▼▼▼

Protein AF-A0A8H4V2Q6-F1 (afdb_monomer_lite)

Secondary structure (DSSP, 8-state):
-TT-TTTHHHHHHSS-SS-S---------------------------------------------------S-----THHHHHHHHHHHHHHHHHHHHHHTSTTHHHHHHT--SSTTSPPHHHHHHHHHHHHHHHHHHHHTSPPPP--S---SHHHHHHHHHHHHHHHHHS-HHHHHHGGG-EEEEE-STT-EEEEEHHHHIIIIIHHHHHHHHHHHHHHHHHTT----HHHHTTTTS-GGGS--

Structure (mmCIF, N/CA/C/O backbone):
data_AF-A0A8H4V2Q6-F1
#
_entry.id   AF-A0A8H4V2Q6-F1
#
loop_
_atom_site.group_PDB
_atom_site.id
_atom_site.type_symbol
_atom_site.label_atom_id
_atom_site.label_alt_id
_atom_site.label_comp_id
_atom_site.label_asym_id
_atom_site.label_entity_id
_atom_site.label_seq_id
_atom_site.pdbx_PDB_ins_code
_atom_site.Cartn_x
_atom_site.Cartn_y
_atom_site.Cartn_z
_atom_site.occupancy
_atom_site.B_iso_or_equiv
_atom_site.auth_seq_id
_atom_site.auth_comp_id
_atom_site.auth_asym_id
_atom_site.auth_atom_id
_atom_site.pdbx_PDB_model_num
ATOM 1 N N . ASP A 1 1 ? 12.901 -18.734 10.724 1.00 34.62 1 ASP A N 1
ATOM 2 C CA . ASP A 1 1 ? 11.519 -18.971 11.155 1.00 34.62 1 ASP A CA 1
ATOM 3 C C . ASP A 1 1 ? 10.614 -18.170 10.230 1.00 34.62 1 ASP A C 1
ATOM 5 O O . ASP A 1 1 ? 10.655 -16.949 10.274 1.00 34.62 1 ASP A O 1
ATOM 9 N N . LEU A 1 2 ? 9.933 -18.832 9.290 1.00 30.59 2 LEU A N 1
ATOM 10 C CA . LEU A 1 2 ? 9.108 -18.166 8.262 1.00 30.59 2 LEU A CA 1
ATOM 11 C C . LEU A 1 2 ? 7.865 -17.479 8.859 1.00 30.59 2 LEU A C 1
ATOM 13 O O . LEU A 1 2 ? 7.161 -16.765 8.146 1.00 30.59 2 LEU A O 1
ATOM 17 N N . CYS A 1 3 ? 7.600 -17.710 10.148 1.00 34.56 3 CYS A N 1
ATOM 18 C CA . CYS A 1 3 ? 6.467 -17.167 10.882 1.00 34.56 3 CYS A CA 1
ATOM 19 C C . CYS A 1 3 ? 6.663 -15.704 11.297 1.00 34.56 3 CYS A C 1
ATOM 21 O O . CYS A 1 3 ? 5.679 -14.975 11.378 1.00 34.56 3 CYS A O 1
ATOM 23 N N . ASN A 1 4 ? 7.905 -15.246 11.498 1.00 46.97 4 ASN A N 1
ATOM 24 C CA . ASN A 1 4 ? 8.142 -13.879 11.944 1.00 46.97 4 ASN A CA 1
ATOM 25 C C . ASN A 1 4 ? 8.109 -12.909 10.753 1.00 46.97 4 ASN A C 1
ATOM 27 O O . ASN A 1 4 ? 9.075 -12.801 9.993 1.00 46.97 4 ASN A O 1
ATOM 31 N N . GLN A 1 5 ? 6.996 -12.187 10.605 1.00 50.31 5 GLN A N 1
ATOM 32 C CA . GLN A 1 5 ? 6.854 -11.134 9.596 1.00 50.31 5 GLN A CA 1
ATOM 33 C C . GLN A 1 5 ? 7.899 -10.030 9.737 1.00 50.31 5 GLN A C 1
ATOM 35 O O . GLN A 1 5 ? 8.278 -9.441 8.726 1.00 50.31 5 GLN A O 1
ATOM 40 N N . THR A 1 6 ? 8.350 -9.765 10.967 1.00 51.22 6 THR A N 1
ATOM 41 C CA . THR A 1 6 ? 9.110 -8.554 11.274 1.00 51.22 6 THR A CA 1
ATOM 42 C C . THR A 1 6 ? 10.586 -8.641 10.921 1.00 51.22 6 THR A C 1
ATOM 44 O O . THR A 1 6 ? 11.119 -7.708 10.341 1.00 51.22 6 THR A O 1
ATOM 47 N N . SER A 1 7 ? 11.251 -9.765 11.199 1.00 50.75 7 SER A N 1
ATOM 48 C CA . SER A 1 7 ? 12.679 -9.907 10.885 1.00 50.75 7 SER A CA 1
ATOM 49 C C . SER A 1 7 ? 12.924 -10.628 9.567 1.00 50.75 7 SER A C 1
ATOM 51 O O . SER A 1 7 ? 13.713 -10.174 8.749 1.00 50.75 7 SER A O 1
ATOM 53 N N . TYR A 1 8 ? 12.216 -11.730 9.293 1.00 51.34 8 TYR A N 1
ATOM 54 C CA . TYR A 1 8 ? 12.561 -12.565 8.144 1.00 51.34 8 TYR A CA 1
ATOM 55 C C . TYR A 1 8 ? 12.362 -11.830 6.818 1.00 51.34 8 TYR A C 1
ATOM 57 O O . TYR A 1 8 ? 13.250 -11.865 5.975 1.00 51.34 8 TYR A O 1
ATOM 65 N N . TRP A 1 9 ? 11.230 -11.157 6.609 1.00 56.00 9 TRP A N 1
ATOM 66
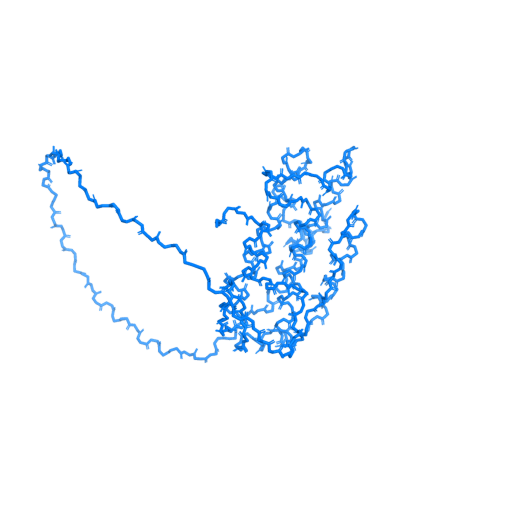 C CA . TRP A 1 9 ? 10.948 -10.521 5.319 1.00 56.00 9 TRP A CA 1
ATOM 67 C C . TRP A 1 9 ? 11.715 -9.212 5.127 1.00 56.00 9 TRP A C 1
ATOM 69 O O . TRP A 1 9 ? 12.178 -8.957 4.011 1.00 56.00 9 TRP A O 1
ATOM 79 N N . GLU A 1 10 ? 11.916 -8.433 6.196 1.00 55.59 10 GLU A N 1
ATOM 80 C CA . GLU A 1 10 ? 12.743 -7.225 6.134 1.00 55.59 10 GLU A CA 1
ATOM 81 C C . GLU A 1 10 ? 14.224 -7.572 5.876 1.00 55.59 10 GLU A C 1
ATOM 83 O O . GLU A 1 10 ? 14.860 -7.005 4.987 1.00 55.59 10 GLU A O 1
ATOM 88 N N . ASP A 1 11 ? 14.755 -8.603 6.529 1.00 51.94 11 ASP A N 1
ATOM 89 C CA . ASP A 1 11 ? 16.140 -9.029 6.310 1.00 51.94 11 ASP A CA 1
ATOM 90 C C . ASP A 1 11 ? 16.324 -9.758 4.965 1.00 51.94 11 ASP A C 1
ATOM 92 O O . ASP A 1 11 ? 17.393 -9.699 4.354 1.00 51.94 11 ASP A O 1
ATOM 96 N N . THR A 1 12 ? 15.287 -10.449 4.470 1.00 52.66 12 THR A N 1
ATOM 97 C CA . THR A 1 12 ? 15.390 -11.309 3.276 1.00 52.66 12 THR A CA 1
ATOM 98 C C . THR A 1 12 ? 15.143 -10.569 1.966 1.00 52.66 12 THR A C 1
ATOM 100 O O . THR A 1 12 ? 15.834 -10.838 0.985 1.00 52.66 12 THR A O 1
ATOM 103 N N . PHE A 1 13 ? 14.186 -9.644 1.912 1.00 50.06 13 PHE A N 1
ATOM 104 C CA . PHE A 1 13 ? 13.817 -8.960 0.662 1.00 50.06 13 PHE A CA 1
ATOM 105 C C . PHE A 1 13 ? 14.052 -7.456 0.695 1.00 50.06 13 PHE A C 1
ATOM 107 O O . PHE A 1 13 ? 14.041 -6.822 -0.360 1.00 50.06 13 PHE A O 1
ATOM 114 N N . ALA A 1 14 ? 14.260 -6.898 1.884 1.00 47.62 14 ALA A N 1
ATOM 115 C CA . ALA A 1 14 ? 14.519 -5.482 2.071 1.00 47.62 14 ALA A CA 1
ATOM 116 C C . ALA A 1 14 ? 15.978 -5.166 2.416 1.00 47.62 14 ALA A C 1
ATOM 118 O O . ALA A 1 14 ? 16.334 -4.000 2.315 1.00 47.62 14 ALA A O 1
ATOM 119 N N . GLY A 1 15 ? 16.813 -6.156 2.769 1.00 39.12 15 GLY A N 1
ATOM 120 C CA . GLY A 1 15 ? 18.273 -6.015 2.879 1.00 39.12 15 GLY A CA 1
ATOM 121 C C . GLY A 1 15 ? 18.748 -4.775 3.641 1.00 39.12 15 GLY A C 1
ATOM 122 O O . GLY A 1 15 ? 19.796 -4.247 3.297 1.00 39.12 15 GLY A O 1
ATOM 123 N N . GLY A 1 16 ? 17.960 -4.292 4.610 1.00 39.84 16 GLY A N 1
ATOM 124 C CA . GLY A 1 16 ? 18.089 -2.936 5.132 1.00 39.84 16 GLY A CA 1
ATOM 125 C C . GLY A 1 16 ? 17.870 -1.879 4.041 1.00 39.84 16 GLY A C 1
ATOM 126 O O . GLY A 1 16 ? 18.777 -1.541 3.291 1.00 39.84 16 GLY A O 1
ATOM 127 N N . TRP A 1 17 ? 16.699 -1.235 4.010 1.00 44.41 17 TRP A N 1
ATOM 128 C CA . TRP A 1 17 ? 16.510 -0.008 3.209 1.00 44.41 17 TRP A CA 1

▲▲▲
▼▼▼

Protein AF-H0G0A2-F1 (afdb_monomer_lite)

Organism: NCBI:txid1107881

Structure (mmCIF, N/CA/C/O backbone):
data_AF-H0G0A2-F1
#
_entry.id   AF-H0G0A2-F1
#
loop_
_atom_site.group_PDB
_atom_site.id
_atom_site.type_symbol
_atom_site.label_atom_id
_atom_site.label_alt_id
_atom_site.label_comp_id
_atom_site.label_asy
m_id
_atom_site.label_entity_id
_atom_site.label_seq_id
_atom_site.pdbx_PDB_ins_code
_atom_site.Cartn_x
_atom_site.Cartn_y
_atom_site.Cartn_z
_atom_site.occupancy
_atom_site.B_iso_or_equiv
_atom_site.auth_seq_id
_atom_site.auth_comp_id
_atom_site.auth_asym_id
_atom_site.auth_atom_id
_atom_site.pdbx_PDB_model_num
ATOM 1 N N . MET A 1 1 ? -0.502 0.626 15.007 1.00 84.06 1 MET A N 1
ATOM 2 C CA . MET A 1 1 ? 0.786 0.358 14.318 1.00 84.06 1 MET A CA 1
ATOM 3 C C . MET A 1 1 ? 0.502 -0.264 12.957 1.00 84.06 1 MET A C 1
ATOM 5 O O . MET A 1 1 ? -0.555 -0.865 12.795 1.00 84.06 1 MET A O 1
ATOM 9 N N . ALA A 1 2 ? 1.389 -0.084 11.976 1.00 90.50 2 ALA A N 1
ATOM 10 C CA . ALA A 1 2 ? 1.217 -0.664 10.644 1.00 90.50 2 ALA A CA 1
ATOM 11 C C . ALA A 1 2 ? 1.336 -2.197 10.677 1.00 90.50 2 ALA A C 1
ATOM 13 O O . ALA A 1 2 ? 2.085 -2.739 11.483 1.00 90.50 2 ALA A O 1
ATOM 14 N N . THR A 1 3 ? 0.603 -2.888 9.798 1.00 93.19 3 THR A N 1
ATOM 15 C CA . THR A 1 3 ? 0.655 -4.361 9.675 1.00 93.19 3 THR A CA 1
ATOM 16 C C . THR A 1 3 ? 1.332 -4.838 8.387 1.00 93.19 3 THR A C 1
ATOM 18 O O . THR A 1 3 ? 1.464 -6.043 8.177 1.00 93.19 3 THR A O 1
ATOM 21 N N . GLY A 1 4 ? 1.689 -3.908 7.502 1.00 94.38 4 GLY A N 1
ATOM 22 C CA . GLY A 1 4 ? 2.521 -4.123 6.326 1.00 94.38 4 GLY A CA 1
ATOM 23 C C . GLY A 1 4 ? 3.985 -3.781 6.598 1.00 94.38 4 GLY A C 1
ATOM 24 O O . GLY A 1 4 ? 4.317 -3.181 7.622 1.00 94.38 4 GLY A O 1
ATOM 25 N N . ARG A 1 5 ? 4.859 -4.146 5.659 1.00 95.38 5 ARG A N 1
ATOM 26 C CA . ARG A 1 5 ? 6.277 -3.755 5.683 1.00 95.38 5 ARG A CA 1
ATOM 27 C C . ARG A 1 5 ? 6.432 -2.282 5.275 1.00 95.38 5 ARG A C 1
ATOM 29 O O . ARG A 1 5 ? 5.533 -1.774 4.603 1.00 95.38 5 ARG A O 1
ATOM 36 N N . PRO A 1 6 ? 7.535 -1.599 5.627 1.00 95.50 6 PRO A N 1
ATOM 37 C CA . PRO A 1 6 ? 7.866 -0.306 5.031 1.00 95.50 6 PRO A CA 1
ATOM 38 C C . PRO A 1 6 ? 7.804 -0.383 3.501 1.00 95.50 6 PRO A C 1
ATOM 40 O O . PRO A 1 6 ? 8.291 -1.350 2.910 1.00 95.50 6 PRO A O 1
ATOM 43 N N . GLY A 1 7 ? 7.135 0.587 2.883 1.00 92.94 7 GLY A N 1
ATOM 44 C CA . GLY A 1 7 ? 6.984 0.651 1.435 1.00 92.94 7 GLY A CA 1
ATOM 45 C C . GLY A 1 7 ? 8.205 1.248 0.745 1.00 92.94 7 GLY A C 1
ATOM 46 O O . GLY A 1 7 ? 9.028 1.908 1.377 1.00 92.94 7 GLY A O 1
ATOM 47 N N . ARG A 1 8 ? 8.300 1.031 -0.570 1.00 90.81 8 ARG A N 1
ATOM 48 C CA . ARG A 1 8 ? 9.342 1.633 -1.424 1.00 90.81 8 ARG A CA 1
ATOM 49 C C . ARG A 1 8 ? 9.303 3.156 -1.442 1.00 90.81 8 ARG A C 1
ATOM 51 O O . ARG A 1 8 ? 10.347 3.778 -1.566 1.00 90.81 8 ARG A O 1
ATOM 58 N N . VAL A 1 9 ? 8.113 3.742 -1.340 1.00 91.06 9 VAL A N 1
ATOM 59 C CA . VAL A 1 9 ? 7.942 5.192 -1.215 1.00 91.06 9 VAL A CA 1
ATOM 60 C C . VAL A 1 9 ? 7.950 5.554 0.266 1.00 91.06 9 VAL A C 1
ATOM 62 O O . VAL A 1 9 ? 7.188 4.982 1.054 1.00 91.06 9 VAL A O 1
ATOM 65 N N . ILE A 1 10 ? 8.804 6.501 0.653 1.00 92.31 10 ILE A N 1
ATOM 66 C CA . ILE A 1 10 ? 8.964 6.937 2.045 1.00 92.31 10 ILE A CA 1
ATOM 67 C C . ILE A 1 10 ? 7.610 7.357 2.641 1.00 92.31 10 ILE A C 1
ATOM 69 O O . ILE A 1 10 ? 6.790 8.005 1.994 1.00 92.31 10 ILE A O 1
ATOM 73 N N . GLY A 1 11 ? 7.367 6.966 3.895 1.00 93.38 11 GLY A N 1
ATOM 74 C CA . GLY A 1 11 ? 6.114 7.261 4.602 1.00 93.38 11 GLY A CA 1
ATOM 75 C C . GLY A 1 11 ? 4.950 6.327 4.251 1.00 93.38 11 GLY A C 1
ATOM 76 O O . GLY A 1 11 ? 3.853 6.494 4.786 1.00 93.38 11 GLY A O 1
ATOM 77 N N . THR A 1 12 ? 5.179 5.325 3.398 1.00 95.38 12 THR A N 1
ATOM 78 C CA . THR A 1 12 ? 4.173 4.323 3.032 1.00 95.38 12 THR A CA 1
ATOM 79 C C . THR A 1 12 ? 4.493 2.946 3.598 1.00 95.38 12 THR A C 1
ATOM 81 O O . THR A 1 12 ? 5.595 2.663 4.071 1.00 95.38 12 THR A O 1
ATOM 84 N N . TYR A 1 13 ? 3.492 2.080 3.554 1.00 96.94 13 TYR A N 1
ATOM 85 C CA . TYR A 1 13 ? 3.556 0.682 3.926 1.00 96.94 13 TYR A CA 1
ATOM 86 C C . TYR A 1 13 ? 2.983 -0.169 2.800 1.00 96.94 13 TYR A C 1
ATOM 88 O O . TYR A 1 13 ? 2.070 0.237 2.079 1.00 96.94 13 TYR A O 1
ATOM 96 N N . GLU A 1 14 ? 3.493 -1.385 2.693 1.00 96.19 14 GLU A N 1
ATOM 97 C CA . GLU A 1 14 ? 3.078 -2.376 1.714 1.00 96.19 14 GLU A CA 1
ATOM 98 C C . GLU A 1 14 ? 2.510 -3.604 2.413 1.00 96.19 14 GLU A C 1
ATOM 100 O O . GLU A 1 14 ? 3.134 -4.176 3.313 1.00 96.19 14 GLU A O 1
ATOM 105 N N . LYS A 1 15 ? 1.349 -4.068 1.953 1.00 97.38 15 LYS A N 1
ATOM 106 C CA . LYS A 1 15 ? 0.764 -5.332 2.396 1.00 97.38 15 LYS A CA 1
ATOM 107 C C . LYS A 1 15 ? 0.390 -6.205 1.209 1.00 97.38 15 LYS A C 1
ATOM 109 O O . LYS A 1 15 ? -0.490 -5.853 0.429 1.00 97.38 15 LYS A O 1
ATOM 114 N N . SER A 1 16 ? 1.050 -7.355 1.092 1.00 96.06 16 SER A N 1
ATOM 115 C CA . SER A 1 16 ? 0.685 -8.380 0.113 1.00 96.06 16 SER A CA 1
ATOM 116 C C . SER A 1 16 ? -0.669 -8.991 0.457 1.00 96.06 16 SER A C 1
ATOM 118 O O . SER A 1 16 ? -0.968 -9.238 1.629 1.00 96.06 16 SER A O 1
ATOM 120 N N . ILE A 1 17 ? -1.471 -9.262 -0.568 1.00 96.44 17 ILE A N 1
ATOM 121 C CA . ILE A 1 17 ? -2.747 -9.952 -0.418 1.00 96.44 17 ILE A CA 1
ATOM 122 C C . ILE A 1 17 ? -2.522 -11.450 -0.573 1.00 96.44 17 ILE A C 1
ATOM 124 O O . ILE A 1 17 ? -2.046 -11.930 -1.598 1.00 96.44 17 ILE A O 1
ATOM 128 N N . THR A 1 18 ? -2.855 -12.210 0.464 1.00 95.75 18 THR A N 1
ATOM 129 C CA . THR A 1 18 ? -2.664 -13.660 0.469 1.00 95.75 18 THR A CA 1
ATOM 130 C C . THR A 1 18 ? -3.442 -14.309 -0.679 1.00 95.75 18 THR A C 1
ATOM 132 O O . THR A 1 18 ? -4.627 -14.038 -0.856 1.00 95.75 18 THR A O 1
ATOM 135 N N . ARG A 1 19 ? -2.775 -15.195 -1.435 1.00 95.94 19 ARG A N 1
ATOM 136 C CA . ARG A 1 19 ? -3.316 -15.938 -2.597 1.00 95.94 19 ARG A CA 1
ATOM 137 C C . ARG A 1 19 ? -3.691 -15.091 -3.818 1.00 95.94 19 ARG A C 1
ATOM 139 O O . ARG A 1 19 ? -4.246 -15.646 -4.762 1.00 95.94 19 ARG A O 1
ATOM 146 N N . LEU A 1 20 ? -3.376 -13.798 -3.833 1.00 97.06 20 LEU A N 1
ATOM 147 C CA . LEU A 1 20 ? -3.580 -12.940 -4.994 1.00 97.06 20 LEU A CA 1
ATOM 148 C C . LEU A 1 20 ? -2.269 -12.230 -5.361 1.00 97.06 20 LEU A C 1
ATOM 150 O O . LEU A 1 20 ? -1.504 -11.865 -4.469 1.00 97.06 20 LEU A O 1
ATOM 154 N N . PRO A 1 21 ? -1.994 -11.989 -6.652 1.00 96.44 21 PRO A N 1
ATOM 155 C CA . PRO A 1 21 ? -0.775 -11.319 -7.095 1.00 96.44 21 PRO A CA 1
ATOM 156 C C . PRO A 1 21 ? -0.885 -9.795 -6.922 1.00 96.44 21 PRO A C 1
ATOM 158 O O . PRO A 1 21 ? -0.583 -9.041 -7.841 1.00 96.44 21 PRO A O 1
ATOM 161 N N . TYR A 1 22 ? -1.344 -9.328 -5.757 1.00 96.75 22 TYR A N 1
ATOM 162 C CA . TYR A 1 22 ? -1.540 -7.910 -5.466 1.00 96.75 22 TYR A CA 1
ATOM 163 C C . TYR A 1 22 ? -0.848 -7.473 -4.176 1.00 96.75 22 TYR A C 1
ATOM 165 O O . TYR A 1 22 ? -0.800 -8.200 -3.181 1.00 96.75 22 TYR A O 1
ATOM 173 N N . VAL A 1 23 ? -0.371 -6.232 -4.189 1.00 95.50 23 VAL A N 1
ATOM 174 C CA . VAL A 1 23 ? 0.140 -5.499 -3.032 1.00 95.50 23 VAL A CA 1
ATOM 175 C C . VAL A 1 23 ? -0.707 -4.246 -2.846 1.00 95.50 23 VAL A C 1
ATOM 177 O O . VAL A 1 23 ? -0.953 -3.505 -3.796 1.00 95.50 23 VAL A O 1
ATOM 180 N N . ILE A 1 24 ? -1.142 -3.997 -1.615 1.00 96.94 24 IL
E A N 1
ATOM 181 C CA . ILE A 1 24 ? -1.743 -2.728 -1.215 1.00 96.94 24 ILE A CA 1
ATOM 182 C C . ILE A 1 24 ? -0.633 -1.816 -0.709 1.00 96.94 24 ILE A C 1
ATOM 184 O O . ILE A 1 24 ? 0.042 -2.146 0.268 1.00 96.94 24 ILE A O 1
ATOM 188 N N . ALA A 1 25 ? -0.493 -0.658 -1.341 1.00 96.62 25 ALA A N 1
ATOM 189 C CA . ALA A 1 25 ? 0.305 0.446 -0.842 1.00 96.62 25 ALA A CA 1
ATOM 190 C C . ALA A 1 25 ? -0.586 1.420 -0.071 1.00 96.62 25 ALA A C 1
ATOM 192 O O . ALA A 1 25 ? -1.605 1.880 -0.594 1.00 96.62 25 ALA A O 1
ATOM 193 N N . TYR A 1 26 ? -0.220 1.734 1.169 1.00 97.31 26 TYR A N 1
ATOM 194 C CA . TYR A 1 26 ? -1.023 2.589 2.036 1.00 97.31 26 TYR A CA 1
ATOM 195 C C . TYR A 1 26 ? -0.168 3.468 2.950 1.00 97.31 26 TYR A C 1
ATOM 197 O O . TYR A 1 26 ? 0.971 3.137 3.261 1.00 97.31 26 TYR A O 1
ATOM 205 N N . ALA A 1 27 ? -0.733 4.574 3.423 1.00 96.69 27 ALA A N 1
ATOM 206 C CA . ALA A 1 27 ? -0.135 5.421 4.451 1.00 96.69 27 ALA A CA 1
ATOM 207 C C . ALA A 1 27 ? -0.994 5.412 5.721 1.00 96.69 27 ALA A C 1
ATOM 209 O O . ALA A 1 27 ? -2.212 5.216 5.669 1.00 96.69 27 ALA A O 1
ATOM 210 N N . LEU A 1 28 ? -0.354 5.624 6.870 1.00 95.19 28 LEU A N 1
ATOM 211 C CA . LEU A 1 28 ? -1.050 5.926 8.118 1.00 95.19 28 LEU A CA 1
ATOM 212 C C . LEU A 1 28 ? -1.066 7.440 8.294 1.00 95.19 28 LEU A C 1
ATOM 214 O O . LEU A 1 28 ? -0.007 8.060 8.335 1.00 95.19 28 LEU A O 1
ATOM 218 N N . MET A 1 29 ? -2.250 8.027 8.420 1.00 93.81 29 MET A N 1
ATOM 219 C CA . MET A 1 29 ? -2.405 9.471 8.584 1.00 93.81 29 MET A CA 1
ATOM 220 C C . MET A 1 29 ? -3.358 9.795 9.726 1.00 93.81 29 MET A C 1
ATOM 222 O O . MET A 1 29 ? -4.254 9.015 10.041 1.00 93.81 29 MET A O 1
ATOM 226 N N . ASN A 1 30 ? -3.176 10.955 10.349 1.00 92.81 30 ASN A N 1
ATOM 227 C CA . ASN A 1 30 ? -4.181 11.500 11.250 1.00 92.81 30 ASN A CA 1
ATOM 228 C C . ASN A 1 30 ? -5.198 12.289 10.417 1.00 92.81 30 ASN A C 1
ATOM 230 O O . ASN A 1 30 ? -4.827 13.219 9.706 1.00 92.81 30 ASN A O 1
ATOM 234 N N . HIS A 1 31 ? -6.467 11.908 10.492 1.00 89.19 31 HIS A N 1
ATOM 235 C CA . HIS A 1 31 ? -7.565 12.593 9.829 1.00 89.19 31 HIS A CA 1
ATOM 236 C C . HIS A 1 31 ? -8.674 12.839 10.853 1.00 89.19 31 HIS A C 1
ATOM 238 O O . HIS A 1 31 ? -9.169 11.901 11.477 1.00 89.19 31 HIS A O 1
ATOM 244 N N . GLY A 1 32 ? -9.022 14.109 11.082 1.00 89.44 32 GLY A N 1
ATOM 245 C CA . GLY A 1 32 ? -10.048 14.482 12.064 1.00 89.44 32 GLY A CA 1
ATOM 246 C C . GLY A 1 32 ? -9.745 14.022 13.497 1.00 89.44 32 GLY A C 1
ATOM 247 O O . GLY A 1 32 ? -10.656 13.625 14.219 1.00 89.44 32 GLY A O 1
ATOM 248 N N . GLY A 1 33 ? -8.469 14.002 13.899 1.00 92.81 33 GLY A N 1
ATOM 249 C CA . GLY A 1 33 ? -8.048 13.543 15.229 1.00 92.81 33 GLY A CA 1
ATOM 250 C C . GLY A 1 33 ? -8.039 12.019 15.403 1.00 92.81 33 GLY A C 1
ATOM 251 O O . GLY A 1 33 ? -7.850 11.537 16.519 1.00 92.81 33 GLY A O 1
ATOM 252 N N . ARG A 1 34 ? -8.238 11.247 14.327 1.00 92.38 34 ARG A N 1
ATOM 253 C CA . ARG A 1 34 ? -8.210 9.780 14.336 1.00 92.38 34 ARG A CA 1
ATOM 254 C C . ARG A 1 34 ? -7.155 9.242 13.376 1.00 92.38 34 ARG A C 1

▲▲▲

**TRY IT:** The range runs from the line with "ATOM 132 O O" up to and including the line with "ATOM 146 N N" in the listing above; please write out exactly those lines and nothing more.

**SOLUTION BELOW:**
ATOM 132 O O . THR A 1 18 ? -4.627 -14.038 -0.856 1.00 95.75 18 THR A O 1
ATOM 135 N N . ARG A 1 19 ? -2.775 -15.195 -1.435 1.00 95.94 19 ARG A N 1
ATOM 136 C CA . ARG A 1 19 ? -3.316 -15.938 -2.597 1.00 95.94 19 ARG A CA 1
ATOM 137 C C . ARG A 1 19 ? -3.691 -15.091 -3.818 1.00 95.94 19 ARG A C 1
ATOM 139 O O . ARG A 1 19 ? -4.246 -15.646 -4.762 1.00 95.94 19 ARG A O 1
ATOM 146 N N . LEU A 1 20 ? -3.376 -13.798 -3.833 1.00 97.06 20 LEU A N 1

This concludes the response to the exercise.